Twenty-seven percent of the executives said that embedding new technologies into their business model is the top strategic priority over the next three to five years. And 59 percent said that they will invest in new technologies such as cloud or artificial intelligence (AI) in the next 12 to 18 months. Forty-six percent, said that they will invest in generative AI (GenAI) specifically.

Yet an overwhelming number of these executives, 88 percent, reported struggling to capture value from their technology investments. Eight-five percent cited the cost of adoption for new technologies as a challenge, 85 percent also cited updating their operating model to support their new vision as a challenge, while 84 percent cited training talent on new technology as a challenge.

If that weren’t enough, these executives are confronted by an anxious workforce fearful about being replaced by technology.

"That presents a challenge of bringing employees along," said Neil Dhar, vice chair, U.S. consulting solutions co-leader at PwC, in a press briefing about the survey results, Insider reported. To ease those fears, Dhar said that many leaders are focused on making sure their employees understand what their roles might look like in the future.

Such concerns may be well-founded, however. A Goldman Sachs report found that more than 300 million jobs around the world could be disrupted by artificial intelligence (AI). McKinsey estimated that at least 12 million Americans would change to another field of work by 2030.

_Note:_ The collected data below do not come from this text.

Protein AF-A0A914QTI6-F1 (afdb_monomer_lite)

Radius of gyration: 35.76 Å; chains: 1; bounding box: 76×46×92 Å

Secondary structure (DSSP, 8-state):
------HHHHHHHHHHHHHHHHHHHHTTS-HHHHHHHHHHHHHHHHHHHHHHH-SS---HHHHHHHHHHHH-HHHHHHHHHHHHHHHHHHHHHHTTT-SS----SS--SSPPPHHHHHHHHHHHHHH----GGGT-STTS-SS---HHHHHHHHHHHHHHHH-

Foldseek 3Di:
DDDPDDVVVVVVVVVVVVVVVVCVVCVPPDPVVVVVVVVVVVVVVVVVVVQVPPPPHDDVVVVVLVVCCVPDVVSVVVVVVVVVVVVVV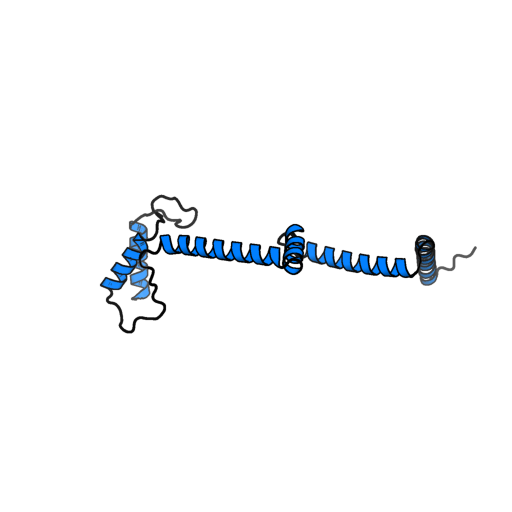VCVVVCVLVPPPDDCPDDDPDDDDPVVVVVVVVVNVVSDPDPVQVVPDPPPDPDHPPVVVVVVVVVVVCVVVVD

Organism: NCBI:txid227884

pLDDT: mean 77.58, std 11.9, range [42.66, 95.12]

Structure (mmCIF, N/CA/C/O backbone):
data_AF-A0A914QTI6-F1
#
_entry.id   AF-A0A914QTI6-F1
#
loop_
_atom_site.group_PDB
_atom_site.id
_atom_site.type_symbol
_atom_site.label_atom_id
_atom_site.label_alt_id
_atom_site.label_comp_id
_atom_site.label_asym_id
_atom_site.label_entity_id
_atom_site.label_seq_id
_atom_site.pdbx_PDB_ins_code
_atom_site.Cartn_x
_atom_site.Cartn_y
_atom_site.Cartn_z
_atom_site.occupancy
_atom_site.B_iso_or_equiv
_atom_site.auth_seq_id
_atom_site.auth_comp_id
_atom_site.auth_asym_id
_atom_site.auth_atom_id
_atom_site.pdbx_PDB_model_num
ATOM 1 N N . MET A 1 1 ? 26.871 17.801 -63.935 1.00 42.66 1 MET A N 1
ATOM 2 C CA . MET A 1 1 ? 26.491 16.442 -63.502 1.00 42.66 1 MET A CA 1
ATOM 3 C C . MET A 1 1 ? 25.050 16.563 -63.056 1.00 42.66 1 MET A C 1
ATOM 5 O O . MET A 1 1 ? 24.798 17.229 -62.058 1.00 42.66 1 MET A O 1
ATOM 9 N 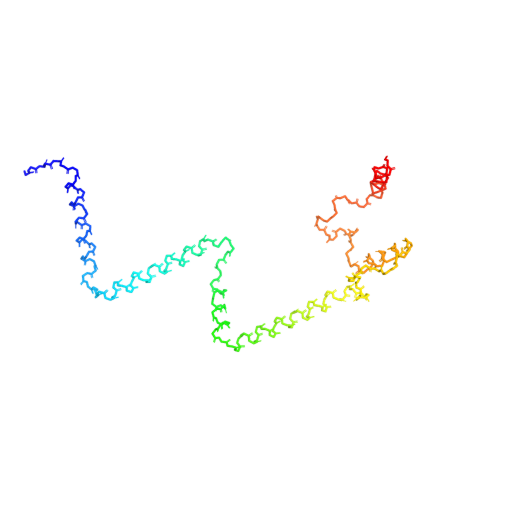N . ASP A 1 2 ? 24.144 16.124 -63.924 1.00 43.25 2 ASP A N 1
ATOM 10 C CA . ASP A 1 2 ? 22.732 16.509 -63.937 1.00 43.25 2 ASP A CA 1
ATOM 11 C C . ASP A 1 2 ? 21.987 16.100 -62.663 1.00 43.25 2 ASP A C 1
ATOM 13 O O . ASP A 1 2 ? 22.055 14.957 -62.211 1.00 43.25 2 ASP A O 1
ATOM 17 N N . ILE A 1 3 ? 21.291 17.074 -62.074 1.00 56.84 3 ILE A N 1
ATOM 18 C CA . ILE A 1 3 ? 20.412 16.896 -60.919 1.00 56.84 3 ILE A CA 1
ATOM 19 C C . ILE A 1 3 ? 18.992 16.735 -61.471 1.00 56.84 3 ILE A C 1
ATOM 21 O O . ILE A 1 3 ? 18.234 17.698 -61.554 1.00 56.84 3 ILE A O 1
ATOM 25 N N . ASP A 1 4 ? 18.636 15.509 -61.853 1.00 56.62 4 ASP A N 1
ATOM 26 C CA . ASP A 1 4 ? 17.256 15.153 -62.192 1.00 56.62 4 ASP A CA 1
ATOM 27 C C . ASP A 1 4 ? 16.437 14.962 -60.901 1.00 56.62 4 ASP A C 1
ATOM 29 O O . ASP A 1 4 ? 16.578 13.985 -60.156 1.00 56.62 4 ASP A O 1
ATOM 33 N N . GLY A 1 5 ? 15.591 15.953 -60.611 1.00 66.88 5 GLY A N 1
ATOM 34 C CA . GLY A 1 5 ? 14.865 16.141 -59.353 1.00 66.88 5 GLY A CA 1
ATOM 35 C C . GLY A 1 5 ? 13.596 15.302 -59.187 1.00 66.88 5 GLY A C 1
ATOM 36 O O . GLY A 1 5 ? 12.500 15.852 -59.110 1.00 66.88 5 GLY A O 1
ATOM 37 N N . SER A 1 6 ? 13.724 13.979 -59.055 1.00 73.50 6 SER A N 1
ATOM 38 C CA . SER A 1 6 ? 12.626 13.154 -58.524 1.00 73.50 6 SER A CA 1
ATOM 39 C C . SER A 1 6 ? 12.745 13.035 -56.994 1.00 73.50 6 SER A C 1
ATOM 41 O O . SER A 1 6 ? 13.742 12.483 -56.513 1.00 73.50 6 SER A O 1
ATOM 43 N N . PRO A 1 7 ? 11.755 13.495 -56.199 1.00 76.44 7 PRO A N 1
ATOM 44 C CA . PRO A 1 7 ? 11.824 13.493 -54.730 1.00 76.44 7 PRO A CA 1
ATOM 45 C C . PRO A 1 7 ? 12.011 12.084 -54.151 1.00 76.44 7 PRO A C 1
ATOM 47 O O . PRO A 1 7 ? 12.649 11.909 -53.116 1.00 76.44 7 PRO A O 1
ATOM 50 N N . TYR A 1 8 ? 11.539 11.061 -54.866 1.00 75.81 8 TYR A N 1
ATOM 51 C CA . TYR A 1 8 ? 11.710 9.660 -54.496 1.00 75.81 8 TYR A CA 1
ATOM 52 C C . TYR A 1 8 ? 13.182 9.225 -54.480 1.00 75.81 8 TYR A C 1
ATOM 54 O O . TYR A 1 8 ? 13.612 8.545 -53.553 1.00 75.81 8 TYR A O 1
ATOM 62 N N . ARG A 1 9 ? 13.994 9.657 -55.456 1.00 77.31 9 ARG A N 1
ATOM 63 C CA . ARG A 1 9 ? 15.422 9.292 -55.518 1.00 77.31 9 ARG A CA 1
ATOM 64 C C . ARG A 1 9 ? 16.224 9.920 -54.385 1.00 77.31 9 ARG A C 1
ATOM 66 O O . ARG A 1 9 ? 17.137 9.284 -53.870 1.00 77.31 9 ARG A O 1
ATOM 73 N N . VAL A 1 10 ? 15.862 11.135 -53.972 1.00 82.19 10 VAL A N 1
ATOM 74 C CA . VAL A 1 10 ? 16.492 11.809 -52.828 1.00 82.19 10 VAL A CA 1
ATOM 75 C C . VAL A 1 10 ? 16.197 11.049 -51.538 1.00 82.19 10 VAL A C 1
ATOM 77 O O . VAL A 1 10 ? 17.119 10.805 -50.767 1.00 82.19 10 VAL A O 1
ATOM 80 N N . VAL A 1 11 ? 14.946 10.619 -51.339 1.00 83.56 11 VAL A N 1
ATOM 81 C CA . VAL A 1 11 ? 14.543 9.814 -50.175 1.00 83.56 11 VAL A CA 1
ATOM 82 C C . VAL A 1 11 ? 15.223 8.444 -50.177 1.00 83.56 11 VAL A C 1
ATOM 84 O O . VAL A 1 11 ? 15.745 8.021 -49.153 1.00 83.56 11 VAL A O 1
ATOM 87 N N . VAL A 1 12 ? 15.282 7.755 -51.317 1.00 85.25 12 VAL A N 1
ATOM 88 C CA . VAL A 1 12 ? 15.976 6.459 -51.410 1.00 85.25 12 VAL A CA 1
ATOM 89 C C . VAL A 1 12 ? 17.466 6.620 -51.106 1.00 85.25 12 VAL A C 1
ATOM 91 O O . VAL A 1 12 ? 18.016 5.874 -50.305 1.00 85.25 12 VAL A O 1
ATOM 94 N N . HIS A 1 13 ? 18.107 7.649 -51.659 1.00 85.56 13 HIS A N 1
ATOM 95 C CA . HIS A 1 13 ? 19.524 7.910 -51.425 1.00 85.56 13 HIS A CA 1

PwC surveyed 609 U.S. executives between Aug. 1 and 8, 2023, the firm reported, including CFOs and finance leaders (22 percent), tax leaders (15 percent), risk management leaders, including chief revenue officers, chief audit executives and chief information security officers (13 percent), chief information officers, chief technology officers and technology leaders (13 percent), chief human resources officers and human capital leaders (13 percent), chief operating officers and operations leaders (10 percent), corporate board directors (8 percent) and chief marketing officers and marketing leaders (6 percent). Respondents were from public and private companies in six sectors: industrial products (27 percent), consumer markets (22 percent), financial services (19 percent), technology, media and telecom (18 percent), health industries (7 percent) and energy and utilities (6 percent). The Pulse Survey is conducted on a periodic basis to track the changing sentiment and priorities of business executives.